Setelah perawatan, Sikong Huang mengoleskan bubuk obat untuk menghentikan pendarahan dan mengobati luka luar pada luka tersebut, lalu membalutnya dengan kain kasa.
Setelah semua itu, baik Sikong Huang maupun Su Changkong berkeringat deras dari dahi mereka.
“Fiuh…” Su Changkong menghela napas panjang.
Sikong Huang berkata dengan nada meminta maaf, “Saudara ketiga, kamilah yang telah melibatkanmu…”
Seandainya Su Changkong tidak keluar malam ini, dia tidak akan menjadi sasaran Monster Iblis yang menakutkan, Feng Mo, dan Sikong Huang merasa bersalah karenanya.

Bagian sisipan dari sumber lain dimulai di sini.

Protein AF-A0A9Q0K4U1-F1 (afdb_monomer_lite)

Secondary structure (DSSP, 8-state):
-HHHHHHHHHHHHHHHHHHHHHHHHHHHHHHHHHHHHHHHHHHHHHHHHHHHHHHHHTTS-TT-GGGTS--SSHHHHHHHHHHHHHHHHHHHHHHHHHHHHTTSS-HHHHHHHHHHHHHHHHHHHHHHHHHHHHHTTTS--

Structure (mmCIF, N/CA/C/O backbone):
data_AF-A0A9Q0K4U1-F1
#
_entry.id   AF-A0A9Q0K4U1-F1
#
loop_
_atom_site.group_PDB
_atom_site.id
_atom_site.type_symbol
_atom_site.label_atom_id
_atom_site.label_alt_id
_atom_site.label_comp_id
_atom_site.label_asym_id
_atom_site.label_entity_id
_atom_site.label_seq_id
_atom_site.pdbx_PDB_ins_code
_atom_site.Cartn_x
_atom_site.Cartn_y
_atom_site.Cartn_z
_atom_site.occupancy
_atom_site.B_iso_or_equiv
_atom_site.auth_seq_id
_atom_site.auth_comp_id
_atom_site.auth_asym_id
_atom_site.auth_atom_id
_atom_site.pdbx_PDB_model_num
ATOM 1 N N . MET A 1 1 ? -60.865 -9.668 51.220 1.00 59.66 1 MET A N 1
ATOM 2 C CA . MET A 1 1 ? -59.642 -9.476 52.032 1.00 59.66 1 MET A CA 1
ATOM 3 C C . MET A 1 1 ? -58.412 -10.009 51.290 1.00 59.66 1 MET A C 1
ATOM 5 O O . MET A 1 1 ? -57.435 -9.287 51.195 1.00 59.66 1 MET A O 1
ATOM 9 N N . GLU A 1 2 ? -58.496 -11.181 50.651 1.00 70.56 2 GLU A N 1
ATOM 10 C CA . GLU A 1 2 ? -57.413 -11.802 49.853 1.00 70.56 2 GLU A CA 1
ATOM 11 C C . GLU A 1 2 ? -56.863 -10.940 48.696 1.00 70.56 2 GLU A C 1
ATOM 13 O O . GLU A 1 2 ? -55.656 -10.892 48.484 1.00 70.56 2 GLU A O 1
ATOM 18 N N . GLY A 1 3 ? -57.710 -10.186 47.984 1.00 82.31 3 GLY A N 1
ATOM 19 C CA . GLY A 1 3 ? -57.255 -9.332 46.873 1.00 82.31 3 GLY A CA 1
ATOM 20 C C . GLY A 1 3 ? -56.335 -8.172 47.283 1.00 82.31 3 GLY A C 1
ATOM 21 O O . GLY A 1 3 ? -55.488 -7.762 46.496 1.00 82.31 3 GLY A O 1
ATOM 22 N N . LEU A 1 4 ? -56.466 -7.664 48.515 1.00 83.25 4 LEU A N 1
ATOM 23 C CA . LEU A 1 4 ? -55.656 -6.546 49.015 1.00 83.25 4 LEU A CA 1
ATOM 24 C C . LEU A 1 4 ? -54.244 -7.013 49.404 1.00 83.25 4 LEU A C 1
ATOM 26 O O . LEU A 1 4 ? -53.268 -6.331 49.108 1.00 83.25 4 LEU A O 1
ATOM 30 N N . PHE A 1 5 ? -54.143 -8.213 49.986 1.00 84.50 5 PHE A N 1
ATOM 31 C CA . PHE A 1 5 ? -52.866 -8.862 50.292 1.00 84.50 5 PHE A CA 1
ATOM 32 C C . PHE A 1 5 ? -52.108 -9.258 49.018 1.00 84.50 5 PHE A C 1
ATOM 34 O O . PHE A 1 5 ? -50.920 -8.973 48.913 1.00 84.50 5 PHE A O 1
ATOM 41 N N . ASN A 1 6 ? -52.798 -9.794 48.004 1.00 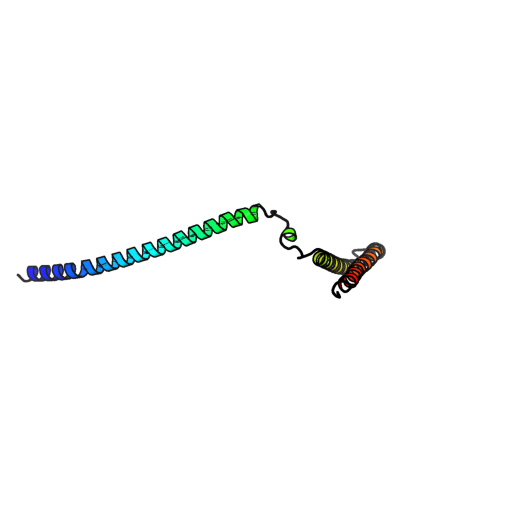90.00 6 ASN A N 1
ATOM 42 C CA . ASN A 1 6 ? -52.179 -10.089 46.706 1.00 90.00 6 ASN A CA 1
ATOM 43 C C . ASN A 1 6 ? -51.643 -8.828 46.007 1.00 90.00 6 ASN A C 1
ATOM 45 O O . ASN A 1 6 ? -50.555 -8.851 45.435 1.00 90.00 6 ASN A O 1
ATOM 49 N N . LEU A 1 7 ? -52.376 -7.710 46.064 1.00 90.19 7 LEU A N 1
ATOM 50 C CA . LEU A 1 7 ? -51.907 -6.441 45.500 1.00 90.19 7 LEU A CA 1
ATOM 51 C C . LEU A 1 7 ? -50.663 -5.923 46.240 1.00 90.19 7 LEU A C 1
ATOM 53 O O . LEU A 1 7 ? -49.717 -5.465 45.605 1.00 90.19 7 LEU A O 1
ATOM 57 N N . GLN A 1 8 ? -50.650 -6.022 47.570 1.00 89.62 8 GLN A N 1
ATOM 58 C CA . GLN A 1 8 ? -49.514 -5.619 48.397 1.00 89.62 8 GLN A CA 1
ATOM 59 C C . GLN A 1 8 ? -48.260 -6.456 48.099 1.00 89.62 8 GLN A C 1
ATOM 61 O O . GLN A 1 8 ? -47.166 -5.902 48.007 1.00 89.62 8 GLN A O 1
ATOM 66 N N . GLU A 1 9 ? -48.416 -7.764 47.894 1.00 90.12 9 GLU A N 1
ATOM 67 C CA . GLU A 1 9 ? -47.328 -8.672 47.518 1.00 90.12 9 GLU A CA 1
ATOM 6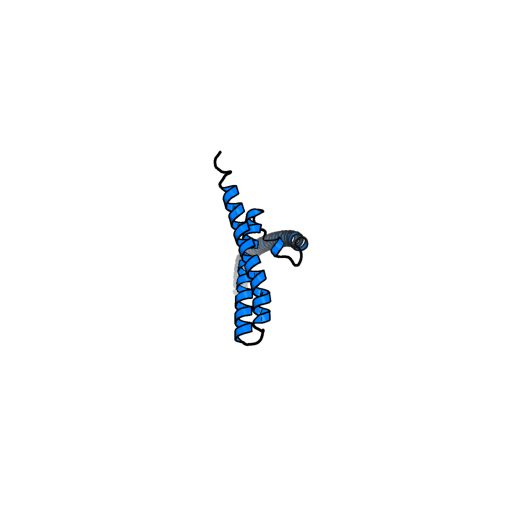8 C C . GLU A 1 9 ? -46.722 -8.288 46.158 1.00 90.12 9 GLU A C 1
ATOM 70 O O . GLU A 1 9 ? -45.507 -8.135 46.035 1.00 90.12 9 GLU A O 1
ATOM 75 N N . VAL A 1 10 ? -47.565 -8.038 45.150 1.00 91.50 10 VAL A N 1
ATOM 76 C CA . VAL A 1 10 ? -47.124 -7.617 43.808 1.00 91.50 10 VAL A CA 1
ATOM 77 C C . VAL A 1 10 ? -46.425 -6.257 43.843 1.00 91.50 10 VAL A C 1
ATOM 79 O O . VAL A 1 10 ? -45.425 -6.061 43.151 1.00 91.50 10 VAL A O 1
ATOM 82 N N . LEU A 1 11 ? -46.928 -5.310 44.639 1.00 91.31 11 LEU A N 1
ATOM 83 C CA . LEU A 1 11 ? -46.288 -4.004 44.797 1.00 91.31 11 LEU A CA 1
ATOM 84 C C . LEU A 1 11 ? -44.922 -4.130 45.472 1.00 91.31 11 LEU A C 1
ATOM 86 O O . LEU A 1 11 ? -43.976 -3.513 44.995 1.00 91.31 11 LEU A O 1
ATOM 90 N N . ARG A 1 12 ? -44.786 -4.977 46.499 1.00 89.81 12 ARG A N 1
ATOM 91 C CA . ARG A 1 12 ? -43.492 -5.222 47.151 1.00 89.81 12 ARG A CA 1
ATOM 92 C C . ARG A 1 12 ? -42.492 -5.878 46.201 1.00 89.81 12 ARG A C 1
ATOM 94 O O . ARG A 1 12 ? -41.344 -5.462 46.130 1.00 89.81 12 ARG A O 1
ATOM 101 N N . GLN A 1 13 ? -42.941 -6.853 45.412 1.00 92.06 13 GLN A N 1
ATOM 102 C CA . GLN A 1 13 ? -42.101 -7.480 44.389 1.00 92.06 13 GLN A CA 1
ATOM 103 C C . GLN A 1 13 ? -41.633 -6.467 43.339 1.00 92.06 13 GLN A C 1
ATOM 105 O O . GLN A 1 13 ? -40.472 -6.483 42.943 1.00 92.06 13 GLN A O 1
ATOM 110 N N . ARG A 1 14 ? -42.509 -5.558 42.896 1.00 92.06 14 ARG A N 1
ATOM 111 C CA . ARG A 1 14 ? -42.130 -4.500 41.950 1.00 92.06 14 ARG A CA 1
ATOM 112 C C . ARG A 1 14 ? -41.176 -3.481 42.554 1.00 92.06 14 ARG A C 1
ATOM 114 O O . ARG A 1 14 ? -40.240 -3.086 41.868 1.00 92.06 14 ARG A O 1
ATOM 121 N N . ASP A 1 15 ? -41.387 -3.103 43.807 1.00 93.25 15 ASP A N 1
ATOM 122 C CA . ASP A 1 15 ? -40.499 -2.202 44.544 1.00 93.25 15 ASP A CA 1
ATOM 123 C C . ASP A 1 15 ? -39.086 -2.793 44.692 1.00 93.25 15 ASP A C 1
ATOM 125 O O . ASP A 1 15 ? -38.093 -2.082 44.604 1.00 93.25 15 ASP A O 1
ATOM 129 N N . GLU A 1 16 ? -38.973 -4.120 44.806 1.00 91.81 16 GLU A N 1
ATOM 130 C CA . GLU A 1 16 ? -37.685 -4.823 44.834 1.00 91.81 16 GLU A CA 1
ATOM 131 C C . GLU A 1 16 ? -37.059 -5.032 43.438 1.00 91.81 16 GLU A C 1
ATOM 133 O O . GLU A 1 16 ? -35.832 -5.107 43.313 1.00 91.81 16 GLU A O 1
ATOM 138 N N . LEU A 1 17 ? -37.873 -5.159 42.383 1.00 94.56 17 LEU A N 1
ATOM 139 C CA . LEU A 1 17 ? -37.417 -5.412 41.008 1.00 94.56 17 LEU A CA 1
ATOM 140 C C . LEU A 1 17 ? -36.999 -4.134 40.274 1.00 94.56 17 LEU A C 1
ATOM 142 O O . LEU A 1 17 ? -35.945 -4.113 39.643 1.00 94.56 17 LEU A O 1
ATOM 146 N N . LEU A 1 18 ? -37.785 -3.062 40.383 1.00 95.62 18 LEU A N 1
ATOM 147 C CA . LEU A 1 18 ? -37.518 -1.782 39.722 1.00 95.62 18 LEU A CA 1
ATOM 148 C C . LEU A 1 18 ? -36.109 -1.222 39.973 1.00 95.62 18 LEU A C 1
ATOM 150 O O . LEU A 1 18 ? -35.474 -0.843 38.995 1.00 95.62 18 LEU A O 1
ATOM 154 N N . PRO A 1 19 ? -35.553 -1.195 41.200 1.00 95.19 19 PRO A N 1
ATOM 155 C CA . PRO A 1 19 ? -34.207 -0.669 41.418 1.00 95.19 19 PRO A CA 1
ATOM 156 C C . PRO A 1 19 ? -33.116 -1.566 40.824 1.00 95.19 19 PRO A C 1
ATOM 158 O O . PRO A 1 19 ? -32.050 -1.068 40.468 1.00 95.19 19 PRO A O 1
ATOM 161 N N . LYS A 1 20 ? -33.356 -2.879 40.708 1.00 95.00 20 LYS A N 1
ATOM 162 C CA . LYS A 1 20 ? -32.409 -3.804 40.064 1.00 95.00 20 LYS A CA 1
ATOM 163 C C . LYS A 1 20 ? -32.371 -3.570 38.562 1.00 95.00 20 LYS A C 1
ATOM 165 O O . LYS A 1 20 ? -31.289 -3.477 37.999 1.00 95.00 20 LYS A O 1
ATOM 170 N N . GLU A 1 21 ? -33.538 -3.445 37.938 1.00 95.44 21 GLU A N 1
ATOM 171 C CA . GLU A 1 21 ? -33.630 -3.149 36.508 1.00 95.44 21 GLU A CA 1
ATOM 172 C C . GLU A 1 21 ? -33.128 -1.733 36.198 1.00 95.44 21 GLU A C 1
ATOM 174 O O . GLU A 1 21 ? -32.399 -1.551 35.231 1.00 95.44 21 GLU A O 1
ATOM 179 N N . LEU A 1 22 ? -33.405 -0.751 37.064 1.00 97.19 22 LEU A N 1
ATOM 180 C CA . LEU A 1 22 ? -32.852 0.601 36.943 1.00 97.19 22 LEU A CA 1
ATOM 181 C C . LEU A 1 22 ? -31.317 0.587 36.974 1.00 97.19 22 LEU A C 1
ATOM 183 O O . LEU A 1 22 ? -30.689 1.242 36.153 1.00 97.19 22 LEU A O 1
ATOM 187 N N . ARG A 1 23 ? -30.708 -0.183 37.887 1.00 96.94 23 ARG A N 1
ATOM 188 C CA . ARG A 1 23 ? -29.245 -0.324 37.946 1.00 96.94 23 ARG A CA 1
ATOM 189 C C . ARG A 1 23 ? -28.668 -0.943 36.682 1.00 96.94 23 ARG A C 1
ATOM 191 O O . ARG A 1 23 ? -27.692 -0.415 36.176 1.00 96.94 23 ARG A O 1
ATOM 198 N N . LYS A 1 24 ? -29.281 -2.007 36.155 1.00 96.69 24 LYS A N 1
ATOM 199 C CA . LYS A 1 24 ? -28.833 -2.624 34.896 1.00 96.69 24 LYS A CA 1
ATOM 200 C C . LYS A 1 24 ? -28.890 -1.638 33.736 1.00 96.69 24 LYS A C 1
ATOM 202 O O . LYS A 1 24 ? -27.927 -1.525 32.997 1.00 96.69 24 LYS A O 1
ATOM 207 N N . LEU A 1 25 ? -29.990 -0.895 33.613 1.00 97.06 25 LEU A N 1
ATOM 208 C CA . LEU A 1 25 ? -30.126 0.125 32.572 1.00 97.06 25 LEU A CA 1
ATOM 209 C C . LEU A 1 25 ? -29.074 1.227 32.712 1.00 97.06 25 LEU A C 1
ATOM 211 O O . LEU A 1 25 ? -28.596 1.744 31.710 1.00 97.06 25 LEU A O 1
ATOM 215 N N . GLN A 1 26 ? -28.703 1.574 33.943 1.00 97.69 26 GLN A N 1
ATOM 216 C CA . GLN A 1 26 ? -27.670 2.568 34.199 1.00 97.69 26 GLN A CA 1
ATOM 217 C C . GLN A 1 26 ? -26.267 2.038 33.876 1.00 97.69 26 GLN A C 1
ATOM 219 O O . GLN A 1 26 ? -25.480 2.742 33.261 1.00 97.69 26 GLN A O 1
ATOM 224 N N . GLU A 1 27 ? -25.979 0.776 34.196 1.00 97.81 27 GLU A N 1
ATOM 225 C CA . GLU A 1 27 ? -24.740 0.100 33.790 1.00 97.81 27 GLU A CA 1
ATOM 226 C C . GLU A 1 27 ? -24.634 -0.022 32.259 1.00 97.81 27 GLU A C 1
ATOM 228 O O . GLU A 1 27 ? -23.568 0.208 31.689 1.00 97.81 27 GLU A O 1
ATOM 233 N N . GLU A 1 28 ? -25.739 -0.346 31.581 1.00 97.62 28 GLU A N 1
ATOM 234 C CA . GLU A 1 28 ? -25.814 -0.376 30.116 1.00 97.62 28 GLU A CA 1
ATOM 235 C C . GLU A 1 28 ? -25.614 1.019 29.512 1.00 97.62 28 GLU A C 1
ATOM 237 O O . GLU A 1 28 ? -24.879 1.161 28.536 1.00 97.62 28 GLU A O 1
ATOM 242 N N . GLN A 1 29 ? -26.220 2.052 30.105 1.00 97.94 29 GLN A N 1
ATOM 243 C CA . GLN A 1 29 ? -26.016 3.441 29.697 1.00 97.94 29 GLN A CA 1
ATOM 244 C C . GLN A 1 29 ? -24.541 3.838 29.823 1.00 97.94 29 GLN A C 1
ATOM 246 O O . GLN A 1 29 ? -23.957 4.312 28.849 1.00 97.94 29 GLN A O 1
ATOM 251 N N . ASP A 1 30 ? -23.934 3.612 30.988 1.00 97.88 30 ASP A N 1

“Sebaliknya, ini adalah hal yang baik. Jika aku tidak tahu tentang keberadaan menakutkan yang bersembunyi di balik bayangan ini, dan dia muncul di hadapanku tanpa persiapan apa pun dari pihakku, itu akan jauh lebih berbahaya,” kata Su Changkong sambil menggelengkan kepalanya, tetapi dia tidak menyalahkannya.
Pertemuan dengan Feng Mo hari ini telah melukai Su Changkong, tetapi itu sepadan. Setidaknya sekarang dia mengetahui ancaman yang mengerikan itu dan tidak akan sepenuhnya lengah ketika bahaya mendekat, yang akan terlambat jika itu terjadi!
“Aku akan membantumu membersihkan sedikit.” Sikong Huang mengambil sapu tangan bersih dan dengan hati-hati membantu Su Changkong menyeka keringat dan noda darah dari tubuhnya. Su Changkong, merasa sedikit lelah, membiarkannya melanjutkan.
“Bentuk tubuh kakak ketiga… sebagus ini? Bahkan lebih bagus dan lebih indah daripada kakak tertua kita!” Saat Sikong Huang menyeka tubuh bagian atas Su Changkong, pandangannya tanpa sengaja tertuju pada dadanya, di mana otot dada yang terbentuk dengan baik dan indah membuatnya berseru kagum.
“Sangat… sangat kokoh!”
Sikong Huang, seolah kerasukan, mengulurkan telapak tangannya yang halus untuk menyentuh dada kiri Su Changkong, merasakan otot-otot yang kencang dan kuat. Ia tak kuasa menahan diri untuk meremasnya dengan kuat.
“Apa yang saya lakukan?”
Sikong Huang segera tersadar, merasa malu atas tindakannya yang tidak sopan, dan buru-buru mendongak. Ia melihat Su Changkong beristirahat dengan mata tertutup di sandaran kursi, tampaknya tidak menyadari gerakannya yang tiba-tiba. Merasa lega, ia menghela napas lega dan dalam hati menegur dirinya sendiri.
“Kakak ketiga, sebaiknya kau istirahat sekarang.”
Setelah selesai, Sikong Huang memberi tahu Su Changkong.
“Mm.”
Su Changkong mengangguk.
Setelah Sikong Huang pergi, ruangan kembali sunyi, tetapi Su Changkong tenggelam dalam pikiran yang berat.
“Jika Feng Mo benar-benar datang mencariku lagi, dengan kekuatanku saat ini, aku khawatir aku tidak akan mampu menandinginya!”
Su Changkong merasakan tekanan, ancaman kematian!